● Prompt: Starting with the first line of the listing, quote each line exactly until and including the one with "ATOM 20 N N", leaving pictures out.

☆ ☆ ☆ ☆

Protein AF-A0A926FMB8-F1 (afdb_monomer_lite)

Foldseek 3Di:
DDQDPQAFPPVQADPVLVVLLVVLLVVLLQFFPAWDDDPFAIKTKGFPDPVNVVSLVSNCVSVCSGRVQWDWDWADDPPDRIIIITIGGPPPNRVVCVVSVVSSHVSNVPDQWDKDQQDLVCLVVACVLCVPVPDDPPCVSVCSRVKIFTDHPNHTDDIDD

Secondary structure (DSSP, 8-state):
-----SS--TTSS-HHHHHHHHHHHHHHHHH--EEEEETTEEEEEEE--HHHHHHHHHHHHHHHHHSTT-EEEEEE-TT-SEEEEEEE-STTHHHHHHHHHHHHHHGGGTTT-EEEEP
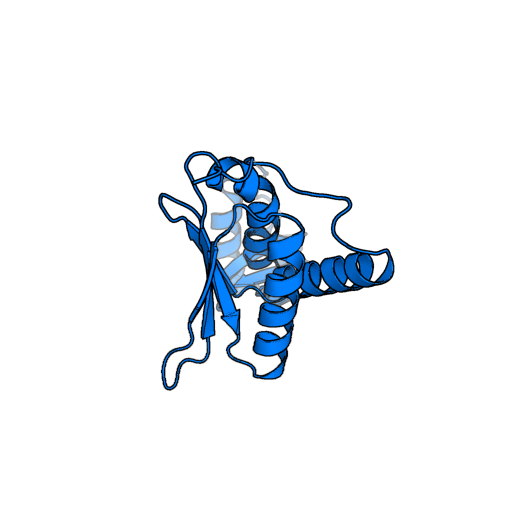PGGGHHHHHHHHTTS----TTTGGGGGG-EEEEETTEEEEEE-

Structure (mmCIF, N/CA/C/O backbone):
data_AF-A0A926FMB8-F1
#
_entry.id   AF-A0A926FMB8-F1
#
loop_
_atom_site.group_PDB
_atom_site.id
_atom_site.type_symbol
_atom_site.label_atom_id
_atom_site.label_a
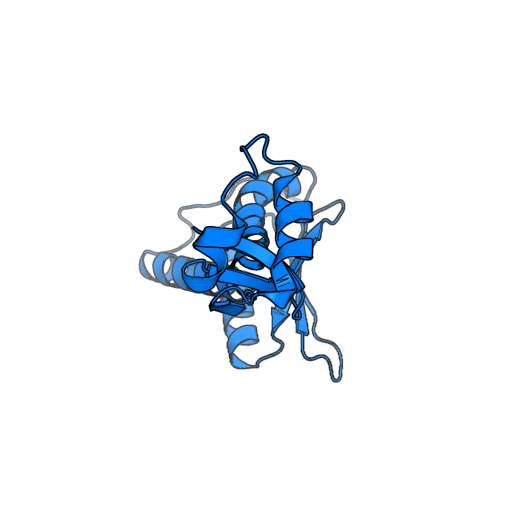lt_id
_atom_site.label_comp_id
_atom_site.label_asym_id
_atom_site.label_entity_id
_atom_site.label_seq_id
_atom_site.pdbx_PDB_ins_code
_atom_site.Cartn_x
_atom_site.Cartn_y
_atom_site.Cartn_z
_atom_site.occupancy
_atom_site.B_iso_or_equiv
_atom_site.auth_seq_id
_atom_site.auth_comp_id
_atom_site.auth_asym_id
_atom_site.auth_atom_id
_atom_site.pdbx_PDB_model_num
ATOM 1 N N . MET A 1 1 ? -21.311 8.962 21.527 1.00 39.84 1 MET A N 1
ATOM 2 C CA . MET A 1 1 ? -20.317 8.255 20.694 1.00 39.84 1 MET A CA 1
ATOM 3 C C . MET A 1 1 ? -19.155 9.208 20.516 1.00 39.84 1 MET A C 1
ATOM 5 O O . MET A 1 1 ? -19.338 10.227 19.864 1.00 39.84 1 MET A O 1
ATOM 9 N N . SER A 1 2 ? -18.034 8.979 21.199 1.00 44.12 2 SER A N 1
ATOM 10 C CA . SER A 1 2 ? -16.868 9.854 21.060 1.00 44.12 2 SER A CA 1
ATOM 11 C C . SER A 1 2 ? -16.324 9.702 19.646 1.00 44.12 2 SER A C 1
ATOM 13 O O . SER A 1 2 ? -15.881 8.618 19.276 1.00 44.12 2 SER A O 1
ATOM 15 N N . ALA A 1 3 ? -16.427 10.758 18.842 1.00 62.28 3 ALA A N 1
ATOM 16 C CA . ALA A 1 3 ? -15.776 10.816 17.545 1.00 62.28 3 ALA A CA 1
ATOM 17 C C . ALA A 1 3 ? -14.263 10.739 17.785 1.00 62.28 3 ALA A C 1
ATOM 19 O O . ALA A 1 3 ? -13.701 11.625 18.432 1.00 62.28 3 ALA A O 1
ATOM 20 N N . SER A 1 4 ? -13.617 9.664 17.324 1.00 67.12 4 SER A N 1
ATOM 21 C CA . SER A 1 4 ? -12.155 9.627 17.263 1.00 67.12 4 SER A CA 1
ATOM 22 C C . SER A 1 4 ? -11.691 10.846 16.464 1.00 67.12 4 SER A C 1
ATOM 24 O O . SER A 1 4 ? -12.266 11.114 15.403 1.00 67.12 4 SER A O 1
ATOM 26 N N . PRO A 1 5 ? -10.696 11.605 16.950 1.00 83.31 5 PRO A N 1
ATOM 27 C CA . PRO A 1 5 ? -10.167 12.721 16.185 1.00 83.31 5 PRO A CA 1
ATOM 28 C C . PRO A 1 5 ? -9.643 12.211 14.837 1.00 83.31 5 PRO A C 1
ATOM 30 O O . PRO A 1 5 ? -9.076 11.120 14.757 1.00 83.31 5 PRO A O 1
ATOM 33 N N . LEU A 1 6 ? -9.819 13.014 13.786 1.00 90.19 6 LEU A N 1
ATOM 34 C CA . LEU A 1 6 ? -9.215 12.799 12.466 1.00 90.19 6 LEU A CA 1
ATOM 35 C C . LEU A 1 6 ? -7.712 13.096 12.530 1.00 90.19 6 LEU A C 1
ATOM 37 O O . LEU A 1 6 ? -7.229 14.086 11.987 1.00 90.19 6 LEU A O 1
ATOM 41 N N . ALA A 1 7 ? -6.990 12.283 13.291 1.00 89.56 7 ALA A N 1
ATOM 42 C CA . ALA A 1 7 ? -5.566 12.425 13.529 1.00 89.56 7 ALA A CA 1
ATOM 43 C C . ALA A 1 7 ? -4.957 11.068 13.876 1.00 89.56 7 ALA A C 1
ATOM 45 O O . ALA A 1 7 ? -5.558 10.267 14.599 1.00 89.56 7 ALA A O 1
ATOM 46 N N . CYS A 1 8 ? -3.744 10.829 13.385 1.00 90.81 8 CYS A N 1
ATOM 47 C CA . CYS A 1 8 ? -2.988 9.648 13.764 1.00 90.81 8 CYS A CA 1
ATOM 48 C C . CYS A 1 8 ? -2.293 9.860 15.120 1.00 90.81 8 CYS A C 1
ATOM 50 O O . CYS A 1 8 ? -1.766 10.928 15.434 1.00 90.81 8 CYS A O 1
ATOM 52 N N . ARG A 1 9 ? -2.300 8.811 15.932 1.00 93.38 9 ARG A N 1
ATOM 53 C CA . ARG A 1 9 ? -1.596 8.637 17.195 1.00 93.38 9 ARG A CA 1
ATOM 54 C C . ARG A 1 9 ? -0.198 8.094 16.923 1.00 93.38 9 ARG A C 1
ATOM 56 O O . ARG A 1 9 ? 0.050 6.892 16.992 1.00 93.38 9 ARG A O 1
ATOM 63 N N . LEU A 1 10 ? 0.727 8.995 16.608 1.00 87.81 10 LEU A N 1
ATOM 64 C CA . LEU A 1 10 ? 2.100 8.628 16.241 1.00 87.81 10 LEU A CA 1
ATOM 65 C C . LEU A 1 10 ? 2.864 7.919 17.369 1.00 87.81 10 LEU A C 1
ATOM 67 O O . LEU A 1 10 ? 3.842 7.230 17.101 1.00 87.81 10 LEU A O 1
ATOM 71 N N . ASP A 1 11 ? 2.422 8.062 18.617 1.00 91.81 11 ASP A N 1
ATOM 72 C CA . ASP A 1 11 ? 2.970 7.421 19.811 1.00 91.81 11 ASP A CA 1
ATOM 73 C C . ASP A 1 11 ? 2.377 6.028 20.098 1.00 91.81 11 ASP A C 1
ATOM 75 O O . ASP A 1 11 ? 2.880 5.330 20.974 1.00 91.81 11 ASP A O 1
ATOM 79 N N . ALA A 1 12 ? 1.350 5.595 19.355 1.00 94.69 12 ALA A N 1
ATOM 80 C CA . ALA A 1 12 ? 0.618 4.358 19.635 1.00 94.69 12 ALA A CA 1
ATOM 81 C C . ALA A 1 12 ? 1.416 3.071 19.381 1.00 94.69 12 ALA A C 1
ATOM 83 O O . ALA A 1 12 ? 1.035 2.017 19.896 1.00 94.69 12 ALA A O 1
ATOM 84 N N . LEU A 1 13 ? 2.483 3.143 18.583 1.00 96.44 13 LEU A N 1
ATOM 85 C CA . LEU A 1 13 ? 3.352 2.017 18.240 1.00 96.44 13 LEU A CA 1
ATOM 86 C C . LEU A 1 13 ? 4.707 2.147 18.949 1.00 96.44 13 LEU A C 1
ATOM 88 O O . LEU A 1 13 ? 5.266 3.237 19.029 1.00 96.44 13 LEU A O 1
ATOM 92 N N . GLY A 1 14 ? 5.269 1.047 19.444 1.00 96.94 14 GLY A N 1
ATOM 93 C CA . GLY A 1 14 ? 6.644 0.990 19.950 1.00 96.94 14 GLY A CA 1
ATOM 94 C C . GLY A 1 14 ? 7.697 1.054 18.828 1.00 96.94 14 GLY A C 1
ATOM 95 O O . GLY A 1 14 ? 7.356 0.998 17.649 1.00 96.94 14 GLY A O 1
ATOM 96 N N . PRO A 1 15 ? 9.002 1.155 19.146 1.00 96.19 15 PRO A N 1
ATOM 97 C CA . PRO A 1 15 ? 10.061 1.208 18.130 1.00 96.19 15 PRO A CA 1
ATOM 98 C C . PRO A 1 15 ? 10.096 -0.004 17.186 1.00 96.19 15 PRO A C 1
ATOM 100 O O . PRO A 1 15 ? 10.298 0.161 15.987 1.00 96.19 15 PRO A O 1
ATOM 103 N N . GLU A 1 16 ? 9.890 -1.214 17.709 1.00 97.00 16 GLU A N 1
ATOM 104 C CA . GLU A 1 16 ? 9.829 -2.441 16.900 1.00 97.00 16 GLU A CA 1
ATOM 105 C C . GLU A 1 16 ? 8.580 -2.489 16.027 1.00 97.00 16 GLU A C 1
ATOM 107 O O . GLU A 1 16 ? 8.675 -2.752 14.832 1.00 97.00 16 GLU A O 1
ATOM 112 N N . GLU A 1 17 ? 7.430 -2.140 16.599 1.00 97.50 17 GLU A N 1
ATOM 113 C CA . GLU A 1 17 ? 6.160 -2.064 15.878 1.00 97.50 17 GLU A CA 1
ATOM 114 C C . GLU A 1 17 ? 6.215 -1.024 14.755 1.00 97.50 17 GLU A C 1
ATOM 116 O O . GLU A 1 17 ? 5.743 -1.297 13.660 1.00 97.50 17 GLU A O 1
ATOM 121 N N . ARG A 1 18 ? 6.856 0.133 14.978 1.00 96.44 18 ARG A N 1
ATOM 122 C CA . ARG A 1 18 ? 7.098 1.142 13.934 1.00 96.44 18 ARG A CA 1
ATOM 123 C C . ARG A 1 18 ? 7.975 0.611 12.802 1.00 96.44 18 ARG A C 1
ATOM 125 O O . ARG A 1 18 ? 7.697 0.898 11.643 1.00 96.44 18 ARG A O 1
ATOM 132 N N . ARG A 1 19 ? 9.021 -0.166 13.113 1.00 96.75 19 ARG A N 1
ATOM 133 C CA . ARG A 1 19 ? 9.862 -0.803 12.083 1.00 96.75 19
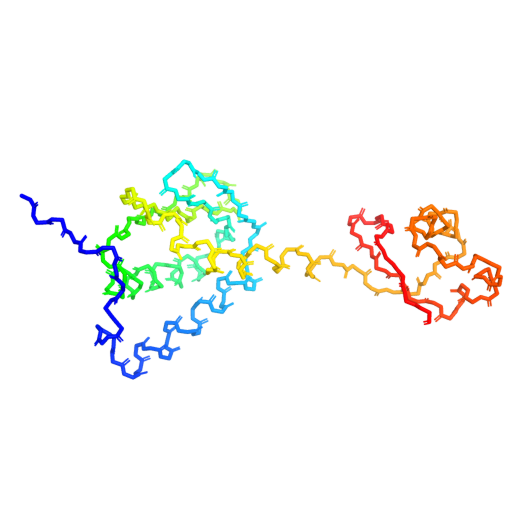 ARG A CA 1
ATOM 134 C C . ARG A 1 19 ? 9.066 -1.813 11.263 1.00 96.75 19 ARG A C 1
ATOM 136 O O . ARG A 1 19 ? 9.132 -1.767 10.040 1.00 96.75 19 ARG A O 1
ATOM 143 N N . ARG A 1 20 ? 8.295 -2.678 11.928 1.00 97.19 20 ARG A N 1
ATOM 144 C CA . ARG A 1 20 ? 7.443 -3.668 11.258 1.00 97.19 20 ARG A CA 1
ATOM 145 C C . ARG A 1 20 ? 6.349 -3.002 10.426 1.00 97.19 20 ARG A C 1
ATOM 147 O O . ARG A 1 20 ? 6.108 -3.414 9.301 1.00 97.19 20 ARG A O 1
ATOM 154 N N . HIS A 1 21 ? 5.725 -1.948 10.946 1.00 96.31 21 HIS A N 1
ATOM 155 C CA . HIS A 1 21 ? 4.736 -1.153 10.220 1.00 96.31 21 HIS A CA 1
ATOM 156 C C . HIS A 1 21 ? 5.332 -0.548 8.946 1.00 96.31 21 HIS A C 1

☆ ☆ ☆ ☆

● Answer for the task:
Protein AF-A0A926FMB8-F1 (afdb_monomer_lite)

Foldseek 3Di:
DDQDPQAFPPVQADPVLVVLLVVLLVVLLQFFPAWDDDPFAIKTKGFPDPVNVVSLVSNCVSVCSGRVQWDWDWADDPPDRIIIITIGGPPPNRVVCVVSVVSSHVSNVPDQWDKDQQDLVCLVVACVLCVPVPDDPPCVSVCSRVKIFTDHPNHTDDIDD

Secondary structure (DSSP, 8-state):
-----SS--TTSS-HHHHHHHHHHHHHHHHH--EEEEETTEEEEEEE--HHHHHHHHHHHHHHHHHSTT-EEEEEE-TT-SEEEEEEE-STTHHHHHHHHHHHHHHGGGTTT-EEEEP
PGGGHHHHHHHHTTS----TTTGGGGGG-EEEEETTEEEEEE-

Structure (mmCIF, N/CA/C/O backbone):
data_AF-A0A926FMB8-F1
#
_entry.id   AF-A0A926FMB8-F1
#
loop_
_atom_site.group_PDB
_atom_site.id
_atom_site.type_symbol
_atom_site.label_atom_id
_atom_site.label_a
lt_id
_atom_site.label_comp_id
_atom_site.label_asym_id
_atom_site.label_entity_id
_atom_site.label_seq_id
_atom_site.pdbx_PDB_ins_code
_atom_site.Cartn_x
_atom_site.Cartn_y
_atom_site.Cartn_z
_atom_site.occupancy
_atom_site.B_iso_or_equiv
_atom_site.auth_seq_id
_atom_site.auth_comp_id
_atom_site.auth_asym_id
_atom_site.auth_atom_id
_atom_site.pdbx_PDB_model_num
ATOM 1 N N . MET A 1 1 ? -21.311 8.962 21.527 1.00 39.84 1 MET A N 1
ATOM 2 C CA . MET A 1 1 ? -20.317 8.255 20.694 1.00 39.84 1 MET A CA 1
ATOM 3 C C . MET A 1 1 ? -19.155 9.208 20.516 1.00 39.84 1 MET A C 1
ATOM 5 O O . MET A 1 1 ? -19.338 10.227 19.864 1.00 39.84 1 MET A O 1
ATOM 9 N N . SER A 1 2 ? -18.034 8.979 21.199 1.00 44.12 2 SER A N 1
ATOM 10 C CA . SER A 1 2 ? -16.868 9.854 21.060 1.00 44.12 2 SER A CA 1
ATOM 11 C C . SER A 1 2 ? -16.324 9.702 19.646 1.00 44.12 2 SER A C 1
ATOM 13 O O . SER A 1 2 ? -15.881 8.618 19.276 1.00 44.12 2 SER A O 1
ATOM 15 N N . ALA A 1 3 ? -16.427 10.758 18.842 1.00 62.28 3 ALA A N 1
ATOM 16 C CA . ALA A 1 3 ? -15.776 10.816 17.545 1.00 62.28 3 ALA A CA 1
ATOM 17 C C . ALA A 1 3 ? -14.263 10.739 17.785 1.00 62.28 3 ALA A C 1
ATOM 19 O O . ALA A 1 3 ? -13.701 11.625 18.432 1.00 62.28 3 ALA A O 1
ATOM 20 N N . SER A 1 4 ? -13.617 9.664 17.324 1.00 67.12 4 SER A N 1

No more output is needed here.